The Compiler’s 3 stages

Welcome back to CompSci 101, bitches.

I was a smoker in college, so let me have this.

It’s time for a quick review of the steps used by the toolchain to create the output binary. There are three standard steps. These steps are as follows.

Lexical Processing (C -> AST)
Compilation (AST -> ASM/.o)
Linking (.o -> .elf/.so/etc)

The main step we are concerned with here is the linking step. That’s where the core of this set of techniques come from. The linker’s job is to resolve symbols between object files and construct the requested binary from them. This is done via a linker script (this part is important, so remember it.) Object files are, mostly, 1-to-1 with the .c files that functions exist in. The general pattern that C projects follow is to have the compiler generate object files from all of the .c files and then use the linker to bind all of the resultant .o files into the final binary(ies).

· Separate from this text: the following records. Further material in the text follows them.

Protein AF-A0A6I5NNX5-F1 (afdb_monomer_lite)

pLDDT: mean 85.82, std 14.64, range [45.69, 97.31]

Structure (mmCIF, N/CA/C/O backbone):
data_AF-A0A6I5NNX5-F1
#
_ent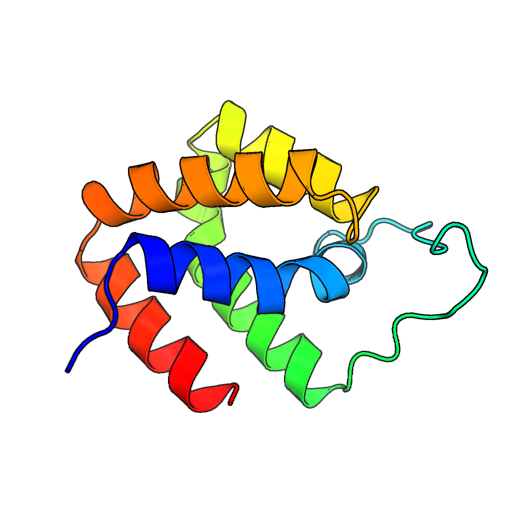ry.id   AF-A0A6I5NNX5-F1
#
loop_
_atom_site.group_PDB
_atom_site.id
_atom_site.type_symbol
_atom_site.label_atom_id
_atom_site.label_alt_id
_atom_site.label_comp_id
_atom_site.label_asym_id
_atom_site.label_entity_id
_atom_site.label_seq_id
_atom_site.pdbx_PDB_ins_code
_atom_site.Cartn_x
_atom_site.Cartn_y
_atom_site.Cartn_z
_atom_site.occupancy
_atom_site.B_iso_or_equiv
_atom_site.auth_seq_id
_atom_site.auth_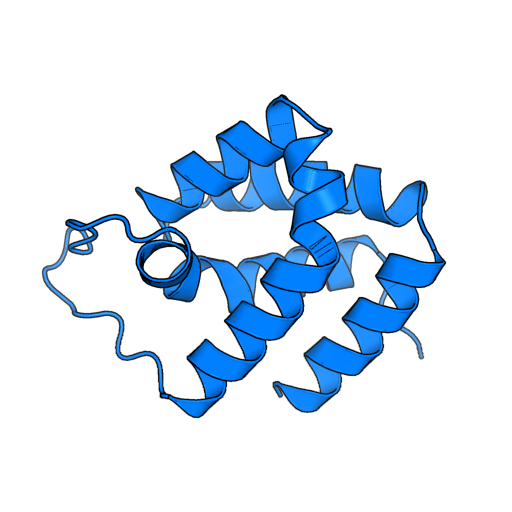comp_id
_atom_site.auth_asym_id
_atom_site.auth_atom_id
_atom_site.pdbx_PDB_model_num
ATOM 1 N N . MET A 1 1 ? 3.369 -8.514 19.141 1.00 56.78 1 MET A N 1
ATOM 2 C CA . MET A 1 1 ? 3.029 -7.076 19.184 1.00 56.78 1 MET A CA 1
ATOM 3 C C . MET A 1 1 ? 2.497 -6.704 17.819 1.00 56.78 1 MET A C 1
ATOM 5 O O . MET A 1 1 ? 3.178 -7.006 16.845 1.00 56.78 1 MET A O 1
ATOM 9 N N . SER A 1 2 ? 1.297 -6.133 17.736 1.00 66.38 2 SER A N 1
ATOM 10 C CA . SER A 1 2 ? 0.785 -5.615 16.465 1.00 66.38 2 SER A CA 1
ATOM 11 C C . SER A 1 2 ? 1.665 -4.441 16.013 1.00 66.38 2 SER A C 1
ATOM 13 O O . SER A 1 2 ? 2.048 -3.628 16.859 1.00 66.38 2 SER A O 1
ATOM 15 N N . PRO A 1 3 ? 2.056 -4.370 14.731 1.00 81.62 3 PRO A N 1
ATOM 16 C CA . PRO A 1 3 ? 2.861 -3.265 14.216 1.00 81.62 3 PRO A CA 1
ATOM 17 C C . PRO A 1 3 ? 2.121 -1.927 14.361 1.00 81.62 3 PRO A C 1
ATOM 19 O O . PRO A 1 3 ? 0.895 -1.873 14.301 1.00 81.62 3 PRO A O 1
ATOM 22 N N . SER A 1 4 ? 2.873 -0.841 14.556 1.00 93.62 4 SER A N 1
ATOM 23 C CA . SER A 1 4 ? 2.300 0.510 14.608 1.00 93.62 4 SER A CA 1
ATOM 24 C C . SER A 1 4 ? 1.766 0.940 13.235 1.00 93.62 4 SER A C 1
ATOM 26 O O . SER A 1 4 ? 2.254 0.455 12.214 1.00 93.62 4 SER A O 1
ATOM 28 N N . ILE A 1 5 ? 0.807 1.874 13.187 1.00 94.88 5 ILE A N 1
ATOM 29 C CA . ILE A 1 5 ? 0.264 2.387 11.914 1.00 94.88 5 ILE A CA 1
ATOM 30 C C . ILE A 1 5 ? 1.357 2.938 10.981 1.00 94.88 5 ILE A C 1
ATOM 32 O O . ILE A 1 5 ? 1.356 2.548 9.814 1.00 94.88 5 ILE A O 1
ATOM 36 N N . PRO A 1 6 ? 2.328 3.750 11.447 1.00 95.06 6 PRO A N 1
ATOM 37 C CA . PRO A 1 6 ? 3.445 4.170 10.600 1.00 95.06 6 PRO A CA 1
ATOM 38 C C . PRO A 1 6 ? 4.231 2.986 10.023 1.00 95.06 6 PRO A C 1
ATOM 40 O O . PRO A 1 6 ? 4.509 2.940 8.830 1.00 95.06 6 PRO A O 1
ATOM 43 N N . THR A 1 7 ? 4.515 1.967 10.842 1.00 94.56 7 THR A N 1
ATOM 44 C CA . THR A 1 7 ? 5.202 0.748 10.384 1.00 94.56 7 THR A CA 1
ATOM 45 C C . THR A 1 7 ? 4.383 -0.024 9.345 1.00 94.56 7 THR A C 1
ATOM 47 O O . THR A 1 7 ? 4.948 -0.548 8.383 1.00 94.56 7 THR A O 1
ATOM 50 N N . LEU A 1 8 ? 3.061 -0.103 9.522 1.00 94.50 8 LEU A N 1
ATOM 51 C CA . LEU A 1 8 ? 2.150 -0.751 8.578 1.00 94.50 8 LEU A CA 1
ATOM 52 C C . LEU A 1 8 ? 2.093 -0.011 7.247 1.00 94.50 8 LEU A C 1
ATOM 54 O O . LEU A 1 8 ? 2.206 -0.650 6.201 1.00 94.50 8 LEU A O 1
ATOM 58 N N . ALA A 1 9 ? 1.959 1.315 7.278 1.00 96.00 9 ALA A N 1
ATOM 59 C CA . ALA A 1 9 ? 1.943 2.147 6.083 1.00 96.00 9 ALA A CA 1
ATOM 60 C C . ALA A 1 9 ? 3.259 2.009 5.306 1.00 96.00 9 ALA A C 1
ATOM 62 O O . ALA A 1 9 ? 3.234 1.673 4.123 1.00 96.00 9 ALA A O 1
ATOM 63 N N . GLN A 1 10 ? 4.400 2.138 5.987 1.00 95.81 10 GLN A N 1
ATOM 64 C CA . GLN A 1 10 ? 5.718 1.968 5.381 1.00 95.81 10 GLN A CA 1
ATOM 65 C C . GLN A 1 10 ? 5.881 0.584 4.735 1.00 95.81 10 GLN A C 1
ATOM 67 O O . GLN A 1 10 ? 6.270 0.479 3.572 1.00 95.81 10 GLN A O 1
ATOM 72 N N . SER A 1 11 ? 5.547 -0.487 5.463 1.00 94.44 11 SER A N 1
ATOM 73 C CA . SER A 1 11 ? 5.660 -1.864 4.956 1.00 94.44 11 SER A CA 1
ATOM 74 C C . SER A 1 11 ? 4.740 -2.101 3.755 1.00 94.44 11 SER A C 1
ATOM 76 O O . SER A 1 11 ? 5.127 -2.747 2.783 1.00 94.44 11 SER A O 1
ATOM 78 N N . THR A 1 12 ? 3.532 -1.533 3.795 1.00 94.62 12 THR A N 1
ATOM 79 C CA . THR A 1 12 ? 2.570 -1.582 2.688 1.00 94.62 12 THR A CA 1
ATOM 80 C C . THR A 1 12 ? 3.143 -0.910 1.446 1.00 94.62 12 THR A C 1
ATOM 82 O O . THR A 1 12 ? 3.144 -1.509 0.372 1.00 94.62 12 THR A O 1
ATOM 85 N N . VAL A 1 13 ? 3.698 0.297 1.582 1.00 94.88 13 VAL A N 1
ATOM 86 C CA . VAL A 1 13 ? 4.331 1.012 0.465 1.00 94.88 13 VAL A CA 1
ATOM 87 C C . VAL A 1 13 ? 5.530 0.238 -0.078 1.00 94.88 13 VAL A C 1
ATOM 89 O O . VAL A 1 13 ? 5.674 0.150 -1.294 1.00 94.88 13 VAL A O 1
ATOM 92 N N . GLN A 1 14 ? 6.352 -0.378 0.771 1.00 92.56 14 GLN A N 1
ATOM 93 C CA . GLN A 1 14 ? 7.500 -1.180 0.328 1.00 92.56 14 GLN A CA 1
ATOM 94 C C . GLN A 1 14 ? 7.094 -2.397 -0.512 1.00 92.56 14 GLN A C 1
ATOM 96 O O . GLN A 1 14 ? 7.734 -2.672 -1.524 1.00 92.56 14 GLN A O 1
ATOM 101 N N . VAL A 1 15 ? 6.022 -3.099 -0.129 1.00 92.06 15 VAL A N 1
ATOM 102 C CA . VAL A 1 15 ? 5.486 -4.238 -0.897 1.00 92.06 15 VAL A CA 1
ATOM 103 C C . VAL A 1 15 ? 4.821 -3.769 -2.195 1.00 92.06 15 VAL A C 1
ATOM 105 O O . VAL A 1 15 ? 4.968 -4.389 -3.249 1.00 92.06 15 VAL A O 1
ATOM 108 N N . LEU A 1 16 ? 4.080 -2.660 -2.140 1.00 92.62 16 LEU A N 1
ATOM 109 C CA . LEU A 1 16 ? 3.296 -2.184 -3.276 1.00 92.62 16 LEU A CA 1
ATOM 110 C C . LEU A 1 16 ? 4.128 -1.469 -4.330 1.00 92.62 16 LEU A C 1
ATOM 112 O O . LEU A 1 16 ? 3.895 -1.704 -5.509 1.00 92.62 16 LEU A O 1
ATOM 116 N N . SER A 1 17 ? 5.081 -0.622 -3.942 1.00 92.25 17 SER A N 1
ATOM 117 C CA . SER A 1 17 ? 5.857 0.219 -4.866 1.00 92.25 17 SER A CA 1
ATOM 118 C C . SER A 1 17 ? 6.399 -0.540 -6.085 1.00 92.25 17 SER A C 1
ATOM 120 O O . SER A 1 17 ? 6.069 -0.138 -7.200 1.00 92.25 17 SER A O 1
ATOM 122 N N . PRO A 1 18 ? 7.128 -1.668 -5.939 1.00 89.88 18 PRO A N 1
ATOM 123 C CA . PRO A 1 18 ? 7.625 -2.427 -7.092 1.00 89.88 18 PRO A CA 1
ATOM 124 C C . PRO A 1 18 ? 6.517 -3.062 -7.954 1.00 89.88 18 PRO A C 1
ATOM 126 O O . PRO A 1 18 ? 6.745 -3.372 -9.121 1.00 89.88 18 PRO A O 1
ATOM 129 N N . CYS A 1 19 ? 5.317 -3.257 -7.401 1.00 90.50 19 CYS A N 1
ATOM 130 C CA . CYS A 1 19 ? 4.196 -3.935 -8.054 1.00 90.50 19 CYS A CA 1
ATOM 131 C C . CYS A 1 19 ? 3.170 -2.972 -8.665 1.00 90.50 19 CYS A C 1
ATOM 133 O O . CYS A 1 19 ? 2.451 -3.353 -9.591 1.00 90.50 19 CYS A O 1
ATOM 135 N N . LEU A 1 20 ? 3.084 -1.739 -8.158 1.00 90.62 20 LEU A N 1
ATOM 136 C CA . LEU A 1 20 ? 2.120 -0.720 -8.571 1.00 90.62 20 LEU A CA 1
ATOM 137 C C . LEU A 1 20 ? 2.097 -0.455 -10.084 1.00 90.62 20 LEU A C 1
ATOM 139 O O . LEU A 1 20 ? 0.989 -0.388 -10.617 1.00 90.62 20 LEU A O 1
ATOM 143 N N . PRO A 1 21 ? 3.241 -0.402 -10.798 1.00 89.88 21 PRO A N 1
ATOM 144 C CA . PRO A 1 21 ? 3.266 -0.369 -12.261 1.00 89.88 21 PRO A CA 1
ATOM 145 C C . PRO A 1 21 ? 2.352 -1.402 -12.924 1.00 89.88 21 PRO A C 1
ATOM 147 O O . PRO A 1 21 ? 1.492 -1.074 -13.738 1.00 89.88 21 PRO A O 1
ATOM 150 N N . GLN A 1 22 ? 2.508 -2.666 -12.527 1.00 86.19 22 GLN A N 1
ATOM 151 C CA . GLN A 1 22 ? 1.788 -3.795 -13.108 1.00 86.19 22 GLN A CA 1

This allows us to define any of the functions that we use in our project. If we define write and use it in our project, the linker will generally prefer to use the implementation provided by the project. User defined code nearly always has preference to library code durring this step. (Specific configurations violate this principal, but that is out of scope here.).

That was technical, so lets take a step back and contextualize this. We want the above C code to become shellcode. As it stands, running gcc hello.c will just produce an a.out. This file is a linux ELF which relies on the standard library’s implementation of write. Our next step is to figure out how to elemenate this dependency and how to instruct the linker to create the kind of file we want.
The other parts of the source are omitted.